Pick every line out of the entries below that holds the string "coli", and report them.

::: Dataset excerpts

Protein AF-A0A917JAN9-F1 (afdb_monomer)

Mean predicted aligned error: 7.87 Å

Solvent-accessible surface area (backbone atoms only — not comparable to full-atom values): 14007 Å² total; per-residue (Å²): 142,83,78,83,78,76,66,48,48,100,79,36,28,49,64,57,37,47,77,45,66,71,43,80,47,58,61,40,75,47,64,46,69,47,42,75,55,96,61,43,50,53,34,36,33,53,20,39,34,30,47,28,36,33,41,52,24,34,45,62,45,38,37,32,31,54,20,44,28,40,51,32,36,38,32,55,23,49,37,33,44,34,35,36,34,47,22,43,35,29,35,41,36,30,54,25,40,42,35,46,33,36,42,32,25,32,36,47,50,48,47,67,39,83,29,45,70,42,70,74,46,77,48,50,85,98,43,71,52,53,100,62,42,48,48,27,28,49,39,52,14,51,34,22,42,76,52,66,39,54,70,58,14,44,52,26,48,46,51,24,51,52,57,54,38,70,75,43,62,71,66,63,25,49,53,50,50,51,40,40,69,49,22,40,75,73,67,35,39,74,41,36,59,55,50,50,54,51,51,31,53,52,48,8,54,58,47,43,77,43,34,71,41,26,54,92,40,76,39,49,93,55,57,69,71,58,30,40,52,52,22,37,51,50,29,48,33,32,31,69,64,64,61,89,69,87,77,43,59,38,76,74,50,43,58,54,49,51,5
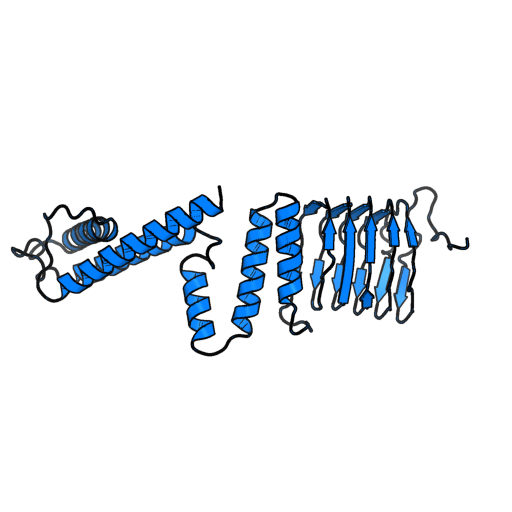1,40,24,51,52,28,52,53,50,52,53,50,36,53,57,31,48,67,72,73,108

Sequence (279 aa):
MGGMEPPTNALQIMFRGKKLEFINVTGLILHGKFYFGSEGNLEFNHCAVDNLKCRELDIPRLSFENCSVRNIQIANSDISGWLFVTSLVSGIISDSKLFHFRVYGRNFTPTFVNSELDEWKVIHNGLHHEEDFEKTYRTLSKAADDSGNRKLAADYKIRELDFIREKKKGLDRFWMTLNRAYWGYGQKPFQLIKVSLISIFLLAIVYSFFPSSFANNALAGKNYFAVLFNACYFSIVTFTTLGYGDLSPIGGLKILAAIEALFGAITLGFLVAGLTKNS

Organism: NCBI:txid2005073

Nearest PDB structures (foldseek):
  3nb2-assembly4_D  TM=3.047E-01  e=5.273E-04  Escherichia coli O157:H7
  8jli-assembly1_B  TM=2.471E-01  e=1.158E-04  Homo sapiens
  3sqv-assembly1_A  TM=3.056E-01  e=5.711E-03  Escherichia coli O157:H7
  8jle-assembly1_A  TM=2.830E-01  e=3.323E-03  Homo sapiens
  6fls-assembly1_A  TM=3.508E-01  e=8.806E-03  Clostridium botulinum

Foldseek 3Di:
DDDDDADADPVQEHDAEDEAECEEQECAEDADEHDYDPRHHHEYACYEHENYEYENYHGEQYEYANYEYHAYHAENYEYENYEYHQYAAEHEHEPYEYYQYEHEAEAHAYAYYNYHDYNYHYDHPPHHYDPVNLNNLQRQLVNCVVNVNNVRSLVSVLVSLVVVLVVDDDPSVVVSVVCCQCASVLSRLVSLVVVLVVLLLVQLVVQLVCCCQKPPSLRPPDDSVVSSVVSSVLSVCLLCVVCPPPTHGHDPVNVVSVVSNVVSVVSVVSSVVSVVVVD

Radius of gyration: 28.4 Å; Cα contacts (8 Å, |Δi|>4): 534; chains: 1; bounding box: 61×36×83 Å

pLDDT: mean 87.71, std 9.93, range [36.09, 96.19]

Secondary structure (DSSP, 8-state):
--PPPP-B-TTSBBSS-EEEES-B-TT-EEEEE-B--TT--EEEES-B-TT-EEEEEEEE--EEES-EEEEEEEES-EEES-EEES-EEEEEEES-EEES-EEESS-EEEEEES-EEES-EEE-TTS---TTTHHHHHHHHHHHHHTT-HHHHHHHHHHHHHHHHHH--HHHHHHHHHHHHHHTTTT-THHHHHHHHHHHHHHHHHHHH-GGGBGGGTTTTS-HHHHHHHHHHHHHHHHTT---SSS-B-TTHHHHHHHHHHHHHHHHHHHHHHHHHH-

InterPro domains:
  IPR013099 Potassium channel domain [PF07885] (200-275)

Structure (mmCIF, N/CA/C/O backbone):
data_AF-A0A917JAN9-F1
#
_entry.id   AF-A0A917JAN9-F1
#
loop_
_atom_site.group_PDB
_atom_site.id
_atom_site.type_symbol
_atom_site.label_atom_id
_atom_site.label_alt_id
_atom_site.label_comp_id
_atom_site.label_asym_id
_atom_site.label_entity_id
_atom_site.label_seq_id
_atom_site.pdbx_PDB_ins_code
_atom_site.Cartn_x
_atom_site.Cartn_y
_atom_site.Cartn_z
_atom_site.occupancy
_atom_site.B_iso_or_equiv
_atom_site.auth_seq_id
_atom_site.auth_comp_id
_atom_site.auth_asym_id
_atom_site.auth_atom_id
_atom_site.pdbx_PDB_model_num
ATOM 1 N N . MET A 1 1 ? -30.247 -3.370 36.223 1.00 36.09 1 MET A N 1
ATOM 2 C CA . MET A 1 1 ? -29.927 -1.930 36.272 1.00 36.09 1 MET A CA 1
ATOM 3 C C . MET A 1 1 ? -29.005 -1.735 37.456 1.00 36.09 1 MET A C 1
ATOM 5 O O . MET A 1 1 ? -29.435 -1.927 38.579 1.00 36.09 1 MET A O 1
ATOM 9 N N . GLY A 1 2 ? -27.722 -1.543 37.193 1.00 39.97 2 GLY A N 1
ATOM 10 C CA . GLY A 1 2 ? -26.669 -1.549 38.206 1.00 39.97 2 GLY A CA 1
ATOM 11 C C . GLY A 1 2 ? -25.344 -1.288 37.511 1.00 39.97 2 GLY A C 1
ATOM 12 O O . GLY A 1 2 ? -24.488 -2.161 37.461 1.00 39.97 2 GLY A O 1
ATOM 13 N N . GLY A 1 3 ? -25.256 -0.143 36.837 1.00 50.62 3 GLY A N 1
ATOM 14 C CA . GLY A 1 3 ? -23.983 0.384 36.362 1.00 50.62 3 GLY A CA 1
ATOM 15 C C . GLY A 1 3 ? -23.384 1.227 37.479 1.00 50.62 3 GLY A C 1
ATOM 16 O O . GLY A 1 3 ? -24.111 1.975 38.126 1.00 50.62 3 GLY A O 1
ATOM 17 N N . MET A 1 4 ? -22.086 1.087 37.733 1.00 57.00 4 MET A N 1
ATOM 18 C CA . MET A 1 4 ? -21.368 2.087 38.517 1.00 57.00 4 MET A CA 1
ATOM 19 C C . MET A 1 4 ? -21.068 3.264 37.597 1.00 57.00 4 MET A C 1
ATOM 21 O O . MET A 1 4 ? -20.386 3.093 36.586 1.00 57.00 4 MET A O 1
ATOM 25 N N . GLU A 1 5 ? -21.581 4.442 37.938 1.00 59.66 5 GLU A N 1
ATOM 26 C CA . GLU A 1 5 ? -21.149 5.674 37.288 1.00 59.66 5 GLU A CA 1
ATOM 27 C C . GLU A 1 5 ? -19.681 5.926 37.664 1.00 59.66 5 GLU A C 1
ATOM 29 O O . GLU A 1 5 ? -19.320 5.849 38.845 1.00 59.66 5 GLU A O 1
ATOM 34 N N . PRO A 1 6 ? -18.791 6.161 36.686 1.00 61.56 6 PRO A N 1
ATOM 35 C CA . PRO A 1 6 ? -17.406 6.473 36.993 1.00 61.56 6 PRO A CA 1
ATOM 36 C C . PRO A 1 6 ? -17.348 7.798 37.769 1.00 61.56 6 PRO A C 1
ATOM 38 O O . PRO A 1 6 ? -18.139 8.701 37.502 1.00 61.56 6 PRO A O 1
ATOM 41 N N . PRO A 1 7 ? -16.416 7.949 38.726 1.00 63.50 7 PRO A N 1
ATOM 42 C CA . PRO A 1 7 ? -16.326 9.162 39.527 1.00 63.50 7 PRO A CA 1
ATOM 43 C C . PRO A 1 7 ? -15.893 10.337 38.641 1.00 63.50 7 PRO A C 1
ATOM 45 O O . PRO A 1 7 ? -14.708 10.495 38.337 1.00 63.50 7 PRO A O 1
ATOM 48 N N . THR A 1 8 ? -16.851 11.158 38.220 1.00 62.69 8 THR A N 1
ATOM 49 C CA . THR A 1 8 ? -16.617 12.377 37.440 1.00 62.69 8 THR A CA 1
ATOM 50 C C . THR A 1 8 ? -16.853 13.628 38.279 1.00 62.69 8 THR A C 1
ATOM 52 O O . THR A 1 8 ? -17.659 13.623 39.208 1.00 62.69 8 THR A O 1
ATOM 55 N N . ASN A 1 9 ? -16.168 14.725 37.957 1.00 64.19 9 ASN A N 1
ATOM 56 C CA . ASN A 1 9 ? -16.499 16.037 38.518 1.00 64.19 9 ASN A CA 1
ATOM 57 C C . ASN A 1 9 ? -17.739 16.649 37.833 1.00 64.19 9 ASN A C 1
ATOM 59 O O . ASN A 1 9 ? -18.290 16.082 36.889 1.00 64.19 9 ASN A O 1
ATOM 63 N N . ALA A 1 10 ? -18.158 17.841 38.273 1.00 62.69 10 ALA A N 1
ATOM 64 C CA . ALA A 1 10 ? -19.288 18.575 37.686 1.00 62.69 10 ALA A CA 1
ATOM 65 C C . ALA A 1 10 ? -19.115 18.917 36.187 1.00 62.69 10 ALA A C 1
ATOM 67 O O . ALA A 1 10 ? -20.082 19.285 35.529 1.00 62.69 10 ALA A O 1
ATOM 68 N N . LEU A 1 11 ? -17.899 18.783 35.644 1.00 61.06 11 LEU A N 1
ATOM 69 C CA . LEU A 1 11 ? -17.562 18.982 34.232 1.00 61.06 11 LEU A CA 1
ATOM 70 C C . LEU A 1 11 ? -17.455 17.654 33.458 1.00 61.06 11 LEU A C 1
ATOM 72 O O . LEU A 1 11 ? -16.893 17.644 32.369 1.00 61.06 11 LEU A O 1
ATOM 76 N N . GLN A 1 12 ? -17.932 16.533 34.017 1.00 62.97 12 GLN A N 1
ATOM 77 C CA . GLN A 1 12 ? -17.803 15.185 33.436 1.00 62.97 12 GLN A CA 1
ATOM 78 C C . GLN A 1 12 ? -16.341 14.743 33.204 1.00 62.97 12 GLN A C 1
ATOM 80 O O . GLN A 1 12 ? -16.067 13.844 32.407 1.00 62.97 12 GLN A O 1
ATOM 85 N N . ILE A 1 13 ? -15.386 15.357 33.914 1.00 63.47 13 ILE A N 1
ATOM 86 C CA . ILE A 1 13 ? -13.978 14.958 33.882 1.00 63.47 13 ILE A CA 1
ATOM 87 C C . ILE A 1 13 ? -13.780 13.793 34.844 1.00 63.47 13 ILE A C 1
ATOM 89 O O . ILE A 1 13 ? -14.131 13.901 36.022 1.00 63.47 13 ILE A O 1
ATOM 93 N N . MET A 1 14 ? -13.194 12.697 34.364 1.00 64.94 14 MET A N 1
ATOM 94 C CA . MET A 1 14 ? -12.877 11.541 35.205 1.00 64.94 14 MET A CA 1
ATOM 95 C C . MET A 1 14 ? -11.844 11.914 36.286 1.00 64.94 14 MET A C 1
ATOM 97 O O . MET A 1 14 ? -10.765 12.425 35.981 1.00 64.94 14 MET A O 1
ATOM 101 N N . PHE A 1 15 ? -12.157 11.653 37.560 1.00 57.38 15 PHE A N 1
ATOM 102 C CA . PHE A 1 15 ? -11.223 11.861 38.670 1.00 57.38 15 PHE A CA 1
ATOM 103 C C . PHE A 1 15 ? -10.186 10.739 38.728 1.00 57.38 15 PHE A C 1
ATOM 105 O O . PHE A 1 15 ? -10.529 9.624 39.129 1.00 57.38 15 PHE A O 1
ATOM 112 N N . ARG A 1 16 ? -8.920 11.083 38.437 1.00 63.25 16 ARG A N 1
ATOM 113 C CA . ARG A 1 16 ? -7.756 10.179 38.364 1.00 63.25 16 ARG A CA 1
ATOM 114 C C . ARG A 1 16 ? -7.954 9.071 37.322 1.00 63.25 16 ARG A C 1
ATOM 116 O O . ARG A 1 16 ? -8.918 8.311 37.388 1.00 63.25 16 ARG A O 1
ATOM 123 N N . GLY A 1 17 ? -7.021 8.954 36.379 1.00 71.44 17 GLY A N 1
ATOM 124 C CA . GLY A 1 17 ? -7.033 7.889 35.379 1.00 71.44 17 GLY A CA 1
ATOM 125 C C . GLY A 1 17 ? -7.257 6.521 36.019 1.00 71.44 17 GLY A C 1
ATOM 126 O O . GLY A 1 17 ? -6.750 6.226 37.107 1.00 71.44 17 GLY A O 1
ATOM 127 N N . LYS A 1 18 ? -8.073 5.693 35.370 1.00 81.75 18 LYS A N 1
ATOM 128 C CA . LYS A 1 18 ? -8.410 4.356 35.854 1.00 81.75 18 LYS A CA 1
ATOM 129 C C . LYS A 1 18 ? -7.645 3.340 35.029 1.00 81.75 18 LYS A C 1
ATOM 131 O O . LYS A 1 18 ? -7.941 3.152 33.855 1.00 81.75 18 LYS A O 1
ATOM 136 N N . LYS A 1 19 ? -6.696 2.665 35.673 1.00 87.12 19 LYS A N 1
ATOM 137 C CA . LYS A 1 19 ? -5.968 1.543 35.090 1.00 87.12 19 LYS A CA 1
ATOM 138 C C . LYS A 1 19 ? -6.547 0.236 35.617 1.00 87.12 19 LYS A C 1
ATOM 140 O O . LYS A 1 19 ? -6.529 -0.008 36.822 1.00 87.12 19 LYS A O 1
ATOM 145 N N . LEU A 1 20 ? -7.097 -0.572 34.722 1.00 90.19 20 LEU A N 1
ATOM 146 C CA . LEU A 1 20 ? -7.654 -1.885 35.024 1.00 90.19 20 LEU A CA 1
ATOM 147 C C . LEU A 1 20 ? -6.700 -2.945 34.487 1.00 90.19 20 LEU A C 1
ATOM 149 O O . LEU A 1 20 ? -6.462 -3.001 33.280 1.00 90.19 20 LEU A O 1
ATOM 153 N N . GLU A 1 21 ? -6.161 -3.780 35.376 1.00 93.12 21 GLU A N 1
ATOM 154 C CA . GLU A 1 21 ? -5.184 -4.809 35.014 1.00 93.12 21 GLU A CA 1
ATOM 155 C C . GLU A 1 21 ? -5.656 -6.206 35.423 1.00 93.12 21 GLU A C 1
ATOM 157 O O . GLU A 1 21 ? -6.103 -6.390 36.552 1.00 93.12 21 GLU A O 1
ATOM 162 N N . PHE A 1 22 ? -5.526 -7.189 34.525 1.00 92.69 22 PHE A N 1
ATOM 163 C CA . PHE A 1 22 ? -5.822 -8.612 34.784 1.00 92.69 22 PHE A CA 1
ATOM 164 C C . PHE A 1 22 ? -7.265 -8.914 35.231 1.00 92.69 22 PHE A C 1
ATOM 166 O O . PHE A 1 22 ? -7.517 -9.883 35.948 1.00 92.69 22 PHE A O 1
ATOM 173 N N . ILE A 1 23 ? -8.232 -8.100 34.799 1.00 93.44 23 ILE A N 1
ATOM 174 C CA . ILE A 1 23 ? -9.647 -8.245 35.168 1.00 93.44 23 ILE A CA 1
ATOM 175 C C . ILE A 1 23 ? -10.479 -8.674 33.952 1.00 93.44 23 ILE A C 1
ATOM 177 O O . ILE A 1 23 ? -10.199 -8.321 32.804 1.00 93.44 23 ILE A O 1
ATOM 181 N N . ASN A 1 24 ? -11.540 -9.439 34.210 1.00 92.38 24 ASN A N 1
ATOM 182 C CA . ASN A 1 24 ? -12.584 -9.704 33.230 1.00 92.38 24 ASN A CA 1
ATOM 183 C C . ASN A 1 24 ? -13.667 -8.617 33.315 1.00 92.38 24 ASN A C 1
ATOM 185 O O . ASN A 1 24 ? -14.387 -8.528 34.307 1.00 92.38 24 ASN A O 1
ATOM 189 N N . VAL A 1 25 ? -13.772 -7.808 32.265 1.00 91.75 25 VAL A N 1
ATOM 190 C CA . VAL A 1 25 ? -14.713 -6.686 32.123 1.00 91.75 25 VAL A CA 1
ATOM 191 C C . VAL A 1 25 ? -15.719 -6.956 30.995 1.00 91.75 25 VAL A C 1
ATOM 193 O O . VAL A 1 25 ? -16.232 -6.043 30.349 1.00 91.75 25 VAL A O 1
ATOM 196 N N . THR A 1 26 ? -15.987 -8.235 30.724 1.00 92.25 26 THR A N 1
ATOM 197 C CA . THR A 1 26 ? -16.907 -8.670 29.670 1.00 92.25 26 THR A CA 1
ATOM 198 C C . THR A 1 26 ? -18.317 -8.130 29.904 1.00 92.25 26 THR A C 1
ATOM 200 O O . THR A 1 26 ? -18.853 -8.204 31.008 1.00 92.25 26 THR A O 1
ATOM 203 N N . GLY A 1 27 ? -18.941 -7.620 28.844 1.00 90.62 27 GLY A N 1
ATOM 204 C CA . GLY A 1 27 ? -20.281 -7.037 28.893 1.00 90.62 27 GLY A CA 1
ATOM 205 C C . GLY A 1 27 ? -20.329 -5.617 29.456 1.00 90.62 27 GLY A C 1
ATOM 206 O O . GLY A 1 27 ? -21.422 -5.131 29.746 1.00 90.62 27 GLY A O 1
ATOM 207 N N . LEU A 1 28 ? -19.177 -4.950 29.607 1.00 90.81 28 LEU A N 1
ATOM 208 C CA . LEU A 1 28 ? -19.110 -3.535 29.965 1.00 90.81 28 LEU A CA 1
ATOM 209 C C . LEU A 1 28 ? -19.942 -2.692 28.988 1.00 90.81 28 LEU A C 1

::::::

- _Exercise output_:
  3nb2-assembly4_D  TM=3.047E-01  e=5.273E-04  Escherichia coli O157:H7
  3sqv-assembly1_A  TM=3.056E-01  e=5.711E-03  Escherichia coli O157:H7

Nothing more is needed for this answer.